Em 1970, o Censo a população surpreendeu Portugal: apenas 8,6 milhões de residentes, menos do que o esperado. A surpresa era, afinal, uma evidência - o país esvaziava-se. Nesse ano saíram de Portugal, pelo menos, mais de 180 mil portugueses. Fugiam da pobreza, da Guerra Colonial, do regime. A emigração era, na leitura da época, um sinal de atraso, parecia assumir números impressionantes e definir a identidade do país, do que ia e do que ficava.

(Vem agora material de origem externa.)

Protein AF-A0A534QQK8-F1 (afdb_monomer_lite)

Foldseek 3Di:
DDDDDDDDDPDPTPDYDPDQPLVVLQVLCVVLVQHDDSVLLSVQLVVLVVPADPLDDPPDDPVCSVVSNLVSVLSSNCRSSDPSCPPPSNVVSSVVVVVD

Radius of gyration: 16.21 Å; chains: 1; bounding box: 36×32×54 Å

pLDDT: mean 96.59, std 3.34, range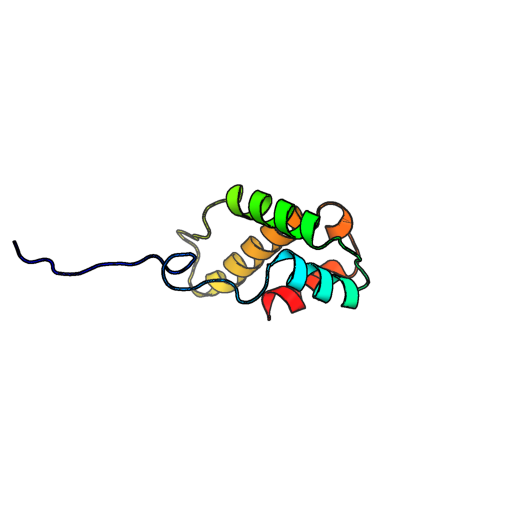 [73.5, 98.69]

Structure (mmCIF, N/CA/C/O backbone):
data_AF-A0A534QQK8-F1
#
_entry.id   AF-A0A534QQK8-F1
#
loop_
_atom_site.group_PDB
_atom_site.id
_atom_site.type_symbol
_atom_site.label_atom_id
_atom_site.label_alt_id
_atom_site.label_comp_id
_atom_site.label_asym_id
_atom_site.label_entity_id
_atom_site.label_seq_id
_atom_site.pdbx_PDB_ins_code
_atom_site.Cartn_x
_atom_site.Cartn_y
_atom_site.Cartn_z
_atom_site.occupancy
_atom_site.B_iso_or_equiv
_atom_site.auth_seq_id
_atom_site.auth_comp_id
_atom_site.auth_asym_id
_atom_site.auth_atom_id
_atom_site.pdbx_PDB_model_num
ATOM 1 N N . MET A 1 1 ? -20.366 -3.393 36.534 1.00 73.50 1 MET A N 1
ATOM 2 C CA . MET A 1 1 ? -20.599 -2.461 35.407 1.00 73.50 1 MET A CA 1
ATOM 3 C C . MET A 1 1 ? -20.832 -3.293 34.153 1.00 73.50 1 MET A C 1
ATOM 5 O O . MET A 1 1 ? -20.027 -4.190 33.935 1.00 73.50 1 MET A O 1
ATOM 9 N N . PRO A 1 2 ? -21.908 -3.079 33.377 1.00 87.56 2 PRO A N 1
ATOM 10 C CA . PRO A 1 2 ? -22.115 -3.816 32.134 1.00 87.56 2 PRO A CA 1
ATOM 11 C C . PRO A 1 2 ? -21.210 -3.277 31.018 1.00 87.56 2 PRO A C 1
ATOM 13 O O . PRO A 1 2 ? -20.965 -2.072 30.931 1.00 87.56 2 PRO A O 1
ATOM 16 N N . LEU A 1 3 ? -20.724 -4.176 30.165 1.00 91.12 3 LEU A N 1
ATOM 17 C CA . LEU A 1 3 ? -19.947 -3.843 28.974 1.00 91.12 3 LEU A CA 1
ATOM 18 C C . LEU A 1 3 ? -20.887 -3.223 27.927 1.00 91.12 3 LEU A C 1
ATOM 20 O O . LEU A 1 3 ? -21.937 -3.791 27.636 1.00 91.12 3 LEU A O 1
ATOM 24 N N . ARG A 1 4 ? -20.552 -2.031 27.415 1.00 94.62 4 ARG A N 1
ATOM 25 C CA . ARG A 1 4 ? -21.462 -1.232 26.565 1.00 94.62 4 ARG A CA 1
ATOM 26 C C . ARG A 1 4 ? -21.134 -1.277 25.074 1.00 94.62 4 ARG A C 1
ATOM 28 O O . ARG A 1 4 ? -22.037 -1.103 24.267 1.00 94.62 4 ARG A O 1
ATOM 35 N N . ALA A 1 5 ? -19.866 -1.470 24.721 1.00 95.50 5 ALA A N 1
ATOM 36 C CA . ALA A 1 5 ? -19.408 -1.565 23.341 1.00 95.50 5 ALA A CA 1
ATOM 37 C C . ALA A 1 5 ? -18.056 -2.287 23.271 1.00 95.50 5 ALA A C 1
ATOM 39 O O . ALA A 1 5 ? -17.279 -2.238 24.226 1.00 95.50 5 ALA A O 1
ATOM 40 N N . VAL A 1 6 ? -17.786 -2.907 22.120 1.00 94.50 6 VAL A N 1
ATOM 41 C CA . VAL A 1 6 ? -16.477 -3.438 21.724 1.00 94.50 6 VAL A CA 1
ATOM 42 C C . VAL A 1 6 ? -16.162 -2.883 20.340 1.00 94.50 6 VAL A C 1
ATOM 44 O O . VAL A 1 6 ? -16.990 -2.985 19.438 1.00 94.50 6 VAL A O 1
ATOM 47 N N . THR A 1 7 ? -14.981 -2.294 20.175 1.00 95.12 7 THR A N 1
ATOM 48 C CA . THR A 1 7 ? -14.435 -1.920 18.866 1.00 95.12 7 THR A CA 1
ATOM 49 C C . THR A 1 7 ? -13.413 -2.965 18.454 1.00 95.12 7 THR A C 1
ATOM 51 O O . THR A 1 7 ? -12.580 -3.359 19.270 1.00 95.12 7 THR A O 1
ATOM 54 N N . LEU A 1 8 ? -13.481 -3.404 17.203 1.00 95.62 8 LEU A N 1
ATOM 55 C CA . LEU A 1 8 ? -12.581 -4.403 16.643 1.00 95.62 8 LEU A CA 1
ATOM 56 C C . LEU A 1 8 ? -11.762 -3.747 15.541 1.00 95.62 8 LEU A C 1
ATOM 58 O O . LEU A 1 8 ? -12.289 -2.948 14.766 1.00 95.62 8 LEU A O 1
ATOM 62 N N . ASP A 1 9 ? -10.482 -4.089 15.497 1.00 94.25 9 ASP A N 1
ATOM 63 C CA . ASP A 1 9 ? -9.670 -3.837 14.318 1.00 94.25 9 ASP A CA 1
ATOM 64 C C . ASP A 1 9 ? -10.204 -4.661 13.130 1.00 94.25 9 ASP A C 1
ATOM 66 O O . ASP A 1 9 ? -10.869 -5.682 13.323 1.00 94.25 9 ASP A O 1
ATOM 70 N N . ALA A 1 10 ? -9.962 -4.197 11.905 1.00 94.00 10 ALA A N 1
ATOM 71 C CA . ALA A 1 10 ? -10.415 -4.889 10.705 1.00 94.00 10 ALA A CA 1
ATOM 72 C C . ALA A 1 10 ? -9.341 -5.833 10.143 1.00 94.00 10 ALA A C 1
ATOM 74 O O . ALA A 1 10 ? -9.598 -7.026 9.993 1.00 94.00 10 ALA A O 1
ATOM 75 N N . GLY A 1 11 ? -8.156 -5.319 9.808 1.00 89.81 11 GLY A N 1
ATOM 76 C CA . GLY A 1 11 ? -7.142 -6.058 9.048 1.00 89.81 11 GLY A CA 1
ATOM 77 C C . GLY A 1 11 ? -6.329 -7.021 9.910 1.00 89.81 11 GLY A C 1
ATOM 78 O O . GLY A 1 11 ? -5.663 -6.603 10.846 1.00 89.81 11 GLY A O 1
ATOM 79 N N . GLY A 1 12 ? -6.343 -8.313 9.585 1.00 86.69 12 GLY A N 1
ATOM 80 C CA . GLY A 1 12 ? -5.702 -9.346 10.411 1.00 86.69 12 GLY A CA 1
ATOM 81 C C . GLY A 1 12 ? -6.497 -9.707 11.672 1.00 86.69 12 GLY A C 1
ATOM 82 O O . GLY A 1 12 ? -6.036 -10.494 12.497 1.00 86.69 12 GLY A O 1
ATOM 83 N N . THR A 1 13 ? -7.698 -9.136 11.818 1.00 94.31 13 THR A N 1
ATOM 84 C CA . THR A 1 13 ? -8.641 -9.433 12.904 1.00 94.31 13 THR A CA 1
ATOM 85 C C . THR A 1 13 ? -9.971 -9.943 12.346 1.00 94.31 13 THR A C 1
ATOM 87 O O . THR A 1 13 ? -10.427 -11.024 12.710 1.00 94.31 13 THR A O 1
ATOM 90 N N . LEU A 1 14 ? -10.606 -9.172 11.457 1.00 96.81 14 LEU A N 1
ATOM 91 C CA . LEU A 1 14 ? -11.891 -9.492 10.825 1.00 96.81 14 LEU A CA 1
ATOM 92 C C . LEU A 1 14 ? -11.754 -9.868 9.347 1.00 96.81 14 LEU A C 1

Cinquenta anos depois, em 2020, as Nações Unidas estimaram em cerca de 2,1 milhões as pessoas nascidas em Portugal a viver no estrangeiro - aproximadamente 21% da população residente. Em 1970, essa proporção rondava os 9 a 10%. O país enriqueceu, integrou-se no espaço europeu, democratizou-se, urbanizou-se, alfabetizou-se e... esvaziou-se ainda mais.

Como se explica esta aparente contradição?

Uma parte da resposta está nos incentivos que a própria democracia e a integração europeia criaram. Sair de Portugal, circular pelo mundo e poder residir legalmente noutro Estado tornou-se muito mais fácil e mais barato. Portugal entrou na CEE em 1986 com um salário mínimo de pouco mais de 22 mil escudos -........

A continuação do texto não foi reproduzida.